*** Input data
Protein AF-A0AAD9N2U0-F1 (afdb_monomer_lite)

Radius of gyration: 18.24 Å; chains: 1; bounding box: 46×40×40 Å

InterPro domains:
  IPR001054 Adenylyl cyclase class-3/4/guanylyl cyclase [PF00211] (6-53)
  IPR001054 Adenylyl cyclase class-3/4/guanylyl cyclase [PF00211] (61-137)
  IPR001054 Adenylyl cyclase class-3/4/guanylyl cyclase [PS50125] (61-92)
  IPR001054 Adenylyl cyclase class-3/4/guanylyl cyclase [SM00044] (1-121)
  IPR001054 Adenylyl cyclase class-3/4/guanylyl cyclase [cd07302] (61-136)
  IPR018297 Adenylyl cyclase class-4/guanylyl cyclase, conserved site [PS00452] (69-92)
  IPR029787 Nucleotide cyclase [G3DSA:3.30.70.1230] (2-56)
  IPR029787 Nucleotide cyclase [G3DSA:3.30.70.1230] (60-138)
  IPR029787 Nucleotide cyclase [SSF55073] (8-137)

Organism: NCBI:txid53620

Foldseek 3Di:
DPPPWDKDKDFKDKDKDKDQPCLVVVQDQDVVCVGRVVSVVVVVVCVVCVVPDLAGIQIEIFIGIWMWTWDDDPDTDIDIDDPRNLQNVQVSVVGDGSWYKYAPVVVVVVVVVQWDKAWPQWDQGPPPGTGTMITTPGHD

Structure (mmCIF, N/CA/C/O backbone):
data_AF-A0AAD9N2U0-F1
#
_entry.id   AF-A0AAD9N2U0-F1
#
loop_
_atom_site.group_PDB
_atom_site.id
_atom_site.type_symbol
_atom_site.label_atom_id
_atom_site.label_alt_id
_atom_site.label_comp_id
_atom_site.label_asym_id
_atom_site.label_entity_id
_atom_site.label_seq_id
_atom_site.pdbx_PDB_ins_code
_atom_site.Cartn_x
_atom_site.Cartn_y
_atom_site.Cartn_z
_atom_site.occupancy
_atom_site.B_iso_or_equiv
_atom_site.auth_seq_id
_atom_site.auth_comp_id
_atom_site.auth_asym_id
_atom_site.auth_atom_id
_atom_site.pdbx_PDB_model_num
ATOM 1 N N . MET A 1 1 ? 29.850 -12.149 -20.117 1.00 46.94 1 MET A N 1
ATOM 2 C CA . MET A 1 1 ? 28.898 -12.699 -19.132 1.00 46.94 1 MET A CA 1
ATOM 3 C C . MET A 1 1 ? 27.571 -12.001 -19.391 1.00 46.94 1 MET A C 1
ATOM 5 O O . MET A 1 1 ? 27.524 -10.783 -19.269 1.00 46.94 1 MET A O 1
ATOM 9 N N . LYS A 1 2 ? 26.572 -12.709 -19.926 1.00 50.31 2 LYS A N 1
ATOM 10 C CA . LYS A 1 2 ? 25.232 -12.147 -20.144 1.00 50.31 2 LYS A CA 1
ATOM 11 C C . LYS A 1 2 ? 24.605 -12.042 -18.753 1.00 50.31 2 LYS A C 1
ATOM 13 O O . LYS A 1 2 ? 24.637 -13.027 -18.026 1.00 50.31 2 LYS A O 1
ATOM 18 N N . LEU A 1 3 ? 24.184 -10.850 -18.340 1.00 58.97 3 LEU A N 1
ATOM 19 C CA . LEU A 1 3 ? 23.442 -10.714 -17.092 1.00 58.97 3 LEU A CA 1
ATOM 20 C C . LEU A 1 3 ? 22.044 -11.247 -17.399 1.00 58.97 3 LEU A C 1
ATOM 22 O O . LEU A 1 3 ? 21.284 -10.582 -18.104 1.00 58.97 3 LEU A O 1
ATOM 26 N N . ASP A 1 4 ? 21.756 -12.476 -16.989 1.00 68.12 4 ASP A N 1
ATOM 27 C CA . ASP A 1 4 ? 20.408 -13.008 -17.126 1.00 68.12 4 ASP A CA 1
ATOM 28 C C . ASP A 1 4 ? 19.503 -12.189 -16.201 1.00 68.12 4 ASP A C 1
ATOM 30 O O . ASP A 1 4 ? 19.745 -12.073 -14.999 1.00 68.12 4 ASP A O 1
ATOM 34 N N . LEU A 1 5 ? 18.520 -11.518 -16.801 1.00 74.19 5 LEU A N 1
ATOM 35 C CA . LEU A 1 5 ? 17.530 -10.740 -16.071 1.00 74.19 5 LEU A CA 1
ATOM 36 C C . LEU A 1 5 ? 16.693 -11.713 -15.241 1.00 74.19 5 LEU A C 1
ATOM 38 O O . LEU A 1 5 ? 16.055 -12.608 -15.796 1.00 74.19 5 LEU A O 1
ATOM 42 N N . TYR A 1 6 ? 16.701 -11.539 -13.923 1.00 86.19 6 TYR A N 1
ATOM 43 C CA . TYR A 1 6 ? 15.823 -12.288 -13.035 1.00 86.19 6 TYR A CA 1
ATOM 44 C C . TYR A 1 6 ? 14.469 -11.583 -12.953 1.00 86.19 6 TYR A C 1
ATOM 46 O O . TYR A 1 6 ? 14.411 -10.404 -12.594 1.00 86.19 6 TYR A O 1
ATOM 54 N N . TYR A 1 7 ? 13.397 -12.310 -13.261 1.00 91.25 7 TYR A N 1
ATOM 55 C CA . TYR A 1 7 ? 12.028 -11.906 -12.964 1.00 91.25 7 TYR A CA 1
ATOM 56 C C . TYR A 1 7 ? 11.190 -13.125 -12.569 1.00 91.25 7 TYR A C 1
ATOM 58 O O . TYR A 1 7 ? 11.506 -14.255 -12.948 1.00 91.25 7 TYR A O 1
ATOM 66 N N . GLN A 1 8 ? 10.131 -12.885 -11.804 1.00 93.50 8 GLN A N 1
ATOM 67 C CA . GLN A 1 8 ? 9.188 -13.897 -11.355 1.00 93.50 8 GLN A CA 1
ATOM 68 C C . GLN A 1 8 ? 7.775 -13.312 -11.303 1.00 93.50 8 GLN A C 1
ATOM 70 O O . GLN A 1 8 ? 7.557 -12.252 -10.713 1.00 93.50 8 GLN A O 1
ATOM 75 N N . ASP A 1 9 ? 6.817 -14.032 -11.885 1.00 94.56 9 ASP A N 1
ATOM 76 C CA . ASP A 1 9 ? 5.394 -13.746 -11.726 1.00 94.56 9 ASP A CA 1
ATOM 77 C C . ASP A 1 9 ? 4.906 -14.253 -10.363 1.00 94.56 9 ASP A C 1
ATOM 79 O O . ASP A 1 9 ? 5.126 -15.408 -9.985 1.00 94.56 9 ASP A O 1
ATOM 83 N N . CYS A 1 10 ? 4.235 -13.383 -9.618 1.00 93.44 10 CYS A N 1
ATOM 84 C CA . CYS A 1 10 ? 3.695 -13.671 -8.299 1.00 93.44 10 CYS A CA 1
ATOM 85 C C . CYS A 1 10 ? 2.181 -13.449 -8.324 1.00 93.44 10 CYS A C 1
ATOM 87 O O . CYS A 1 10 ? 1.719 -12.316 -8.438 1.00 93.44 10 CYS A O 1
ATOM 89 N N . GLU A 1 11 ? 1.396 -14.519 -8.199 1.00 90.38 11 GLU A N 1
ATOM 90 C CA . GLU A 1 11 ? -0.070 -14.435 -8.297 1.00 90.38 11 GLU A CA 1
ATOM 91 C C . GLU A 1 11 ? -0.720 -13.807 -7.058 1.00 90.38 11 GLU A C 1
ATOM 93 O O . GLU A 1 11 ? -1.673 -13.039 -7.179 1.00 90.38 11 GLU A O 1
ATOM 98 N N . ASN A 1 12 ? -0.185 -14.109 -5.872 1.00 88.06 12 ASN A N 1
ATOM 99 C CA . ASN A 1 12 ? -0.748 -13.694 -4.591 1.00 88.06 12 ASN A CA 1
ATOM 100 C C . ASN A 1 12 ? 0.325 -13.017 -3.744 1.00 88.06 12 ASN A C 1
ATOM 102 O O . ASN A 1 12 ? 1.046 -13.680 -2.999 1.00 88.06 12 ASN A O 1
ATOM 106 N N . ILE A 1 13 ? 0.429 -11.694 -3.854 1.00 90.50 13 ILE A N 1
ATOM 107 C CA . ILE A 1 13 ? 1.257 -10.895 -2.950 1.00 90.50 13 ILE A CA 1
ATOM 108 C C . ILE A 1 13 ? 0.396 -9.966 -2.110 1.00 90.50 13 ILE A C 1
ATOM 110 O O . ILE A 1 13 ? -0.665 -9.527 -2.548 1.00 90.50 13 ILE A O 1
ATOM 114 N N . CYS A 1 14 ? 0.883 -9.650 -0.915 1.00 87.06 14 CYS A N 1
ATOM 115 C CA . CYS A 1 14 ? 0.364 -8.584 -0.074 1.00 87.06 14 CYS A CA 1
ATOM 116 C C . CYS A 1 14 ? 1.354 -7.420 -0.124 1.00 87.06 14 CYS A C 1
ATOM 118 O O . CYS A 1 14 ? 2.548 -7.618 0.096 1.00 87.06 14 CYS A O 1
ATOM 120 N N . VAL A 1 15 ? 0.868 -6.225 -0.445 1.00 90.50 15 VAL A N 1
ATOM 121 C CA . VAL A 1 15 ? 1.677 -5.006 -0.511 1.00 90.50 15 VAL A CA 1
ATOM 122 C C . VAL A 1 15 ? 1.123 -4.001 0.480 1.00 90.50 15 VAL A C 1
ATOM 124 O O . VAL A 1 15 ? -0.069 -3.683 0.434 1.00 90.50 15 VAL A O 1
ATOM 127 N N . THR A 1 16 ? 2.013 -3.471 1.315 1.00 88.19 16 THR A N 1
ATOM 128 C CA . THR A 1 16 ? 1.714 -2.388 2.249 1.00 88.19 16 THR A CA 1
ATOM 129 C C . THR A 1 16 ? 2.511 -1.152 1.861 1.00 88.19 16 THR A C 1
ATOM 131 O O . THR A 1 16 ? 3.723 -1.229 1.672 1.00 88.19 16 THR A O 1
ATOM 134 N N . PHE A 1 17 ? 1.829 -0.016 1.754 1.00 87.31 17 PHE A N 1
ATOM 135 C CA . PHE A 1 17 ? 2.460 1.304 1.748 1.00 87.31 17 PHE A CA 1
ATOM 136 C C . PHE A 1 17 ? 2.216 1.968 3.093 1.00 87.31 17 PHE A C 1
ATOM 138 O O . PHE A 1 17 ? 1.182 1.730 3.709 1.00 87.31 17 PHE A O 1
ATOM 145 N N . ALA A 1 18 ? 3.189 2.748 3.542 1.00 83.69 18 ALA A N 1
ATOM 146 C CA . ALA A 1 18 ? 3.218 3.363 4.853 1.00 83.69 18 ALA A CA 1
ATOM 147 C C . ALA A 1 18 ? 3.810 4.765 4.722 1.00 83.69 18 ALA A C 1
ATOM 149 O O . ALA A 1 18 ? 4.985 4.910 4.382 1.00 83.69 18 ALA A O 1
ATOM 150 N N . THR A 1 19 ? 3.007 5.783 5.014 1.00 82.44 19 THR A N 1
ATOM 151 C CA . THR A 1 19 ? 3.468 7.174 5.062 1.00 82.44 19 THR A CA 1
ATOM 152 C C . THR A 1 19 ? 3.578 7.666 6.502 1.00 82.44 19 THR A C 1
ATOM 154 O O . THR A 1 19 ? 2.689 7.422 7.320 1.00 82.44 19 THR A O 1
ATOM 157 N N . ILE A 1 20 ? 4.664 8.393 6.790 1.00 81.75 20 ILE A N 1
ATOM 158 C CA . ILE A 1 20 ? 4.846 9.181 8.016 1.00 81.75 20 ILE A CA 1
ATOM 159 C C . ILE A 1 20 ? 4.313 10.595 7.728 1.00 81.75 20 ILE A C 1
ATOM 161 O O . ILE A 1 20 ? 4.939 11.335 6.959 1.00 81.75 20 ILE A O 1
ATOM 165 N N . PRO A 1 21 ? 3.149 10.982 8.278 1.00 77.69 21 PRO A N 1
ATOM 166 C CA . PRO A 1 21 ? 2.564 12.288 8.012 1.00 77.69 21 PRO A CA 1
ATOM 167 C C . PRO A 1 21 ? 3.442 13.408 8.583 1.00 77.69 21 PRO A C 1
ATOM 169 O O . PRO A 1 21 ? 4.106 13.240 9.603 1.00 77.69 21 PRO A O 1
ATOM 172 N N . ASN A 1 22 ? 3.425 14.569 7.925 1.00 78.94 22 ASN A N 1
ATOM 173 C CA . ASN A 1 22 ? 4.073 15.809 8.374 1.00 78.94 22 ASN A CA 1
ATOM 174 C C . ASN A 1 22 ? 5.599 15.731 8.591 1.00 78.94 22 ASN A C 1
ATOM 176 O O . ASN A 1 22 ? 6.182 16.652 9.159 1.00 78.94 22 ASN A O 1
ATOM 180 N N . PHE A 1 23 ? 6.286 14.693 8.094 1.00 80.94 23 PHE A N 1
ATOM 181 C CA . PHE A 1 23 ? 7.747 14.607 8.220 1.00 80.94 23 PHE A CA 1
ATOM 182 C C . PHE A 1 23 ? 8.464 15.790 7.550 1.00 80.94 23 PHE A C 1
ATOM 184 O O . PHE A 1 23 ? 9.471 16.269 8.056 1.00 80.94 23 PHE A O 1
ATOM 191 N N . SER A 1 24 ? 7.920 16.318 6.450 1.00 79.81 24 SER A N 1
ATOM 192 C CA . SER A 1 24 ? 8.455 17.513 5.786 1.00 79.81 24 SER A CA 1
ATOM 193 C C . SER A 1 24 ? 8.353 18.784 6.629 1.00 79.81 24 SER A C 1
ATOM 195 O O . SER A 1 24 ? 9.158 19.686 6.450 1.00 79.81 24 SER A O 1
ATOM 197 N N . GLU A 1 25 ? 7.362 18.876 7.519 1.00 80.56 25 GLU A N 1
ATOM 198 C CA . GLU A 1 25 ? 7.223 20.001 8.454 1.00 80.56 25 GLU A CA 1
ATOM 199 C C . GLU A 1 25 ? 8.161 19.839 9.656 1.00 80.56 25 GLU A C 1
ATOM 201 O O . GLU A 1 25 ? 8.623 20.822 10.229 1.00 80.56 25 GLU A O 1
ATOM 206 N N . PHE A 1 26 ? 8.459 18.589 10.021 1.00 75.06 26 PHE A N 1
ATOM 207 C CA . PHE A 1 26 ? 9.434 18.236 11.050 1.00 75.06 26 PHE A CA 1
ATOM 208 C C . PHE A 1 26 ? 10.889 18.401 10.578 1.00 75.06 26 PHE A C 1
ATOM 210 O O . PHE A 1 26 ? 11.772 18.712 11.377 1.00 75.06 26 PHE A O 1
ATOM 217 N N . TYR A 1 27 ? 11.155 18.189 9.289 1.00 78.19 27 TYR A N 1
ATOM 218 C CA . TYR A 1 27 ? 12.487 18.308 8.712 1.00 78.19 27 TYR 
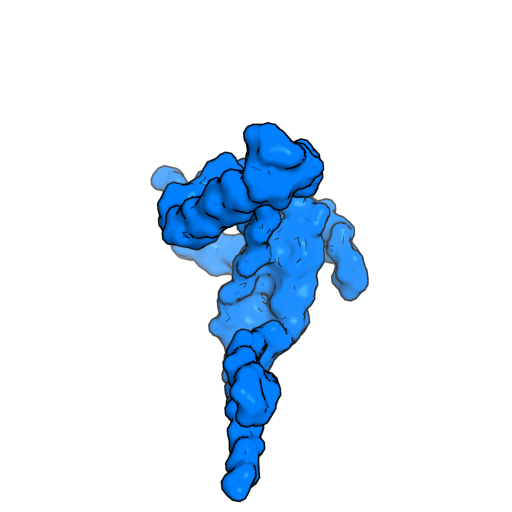A CA 1
ATOM 219 C C . TYR A 1 27 ? 12.884 19.777 8.545 1.00 78.19 27 TYR A C 1
ATOM 221 O O . TYR A 1 27 ? 12.309 20.500 7.732 1.00 78.19 27 TYR A O 1
ATOM 229 N N . ILE A 1 28 ? 13.897 20.212 9.298 1.00 75.81 28 ILE A N 1
ATOM 230 C CA . ILE A 1 28 ? 14.446 21.565 9.191 1.00 75.81 28 ILE A CA 1
ATOM 231 C C . ILE A 1 28 ? 15.975 21.501 9.106 1.00 75.81 28 ILE A C 1
ATOM 233 O O . ILE A 1 28 ? 16.648 21.008 10.018 1.00 75.81 28 ILE A O 1
ATOM 237 N N . GLU A 1 29 ? 16.519 22.052 8.020 1.00 72.81 29 GLU A N 1
ATOM 238 C CA . GLU A 1 29 ? 17.955 22.234 7.795 1.00 72.81 29 GLU A CA 1
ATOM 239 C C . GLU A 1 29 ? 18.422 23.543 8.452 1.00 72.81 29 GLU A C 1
******
• [Exercise instructions]:
Lines from the top of the data above through the line with "IPR001054 Adenylyl cyclase class-3/4/guanylyl cyclase [PS50125]", both ends included: copy them exactly, nothing more.

• [Problem solution]:
Protein AF-A0AAD9N2U0-F1 (afdb_monomer_lite)

Radius of gyration: 18.24 Å; chains: 1; bounding box: 46×40×40 Å

InterPro domains:
  IPR001054 Adenylyl cyclase class-3/4/guanylyl cyclase [PF00211] (6-53)
  IPR001054 Adenylyl cyclase class-3/4/guanylyl cyclase [PF00211] (61-137)
  IPR001054 Adenylyl cyclase class-3/4/guanylyl cyclase [PS50125] (61-92)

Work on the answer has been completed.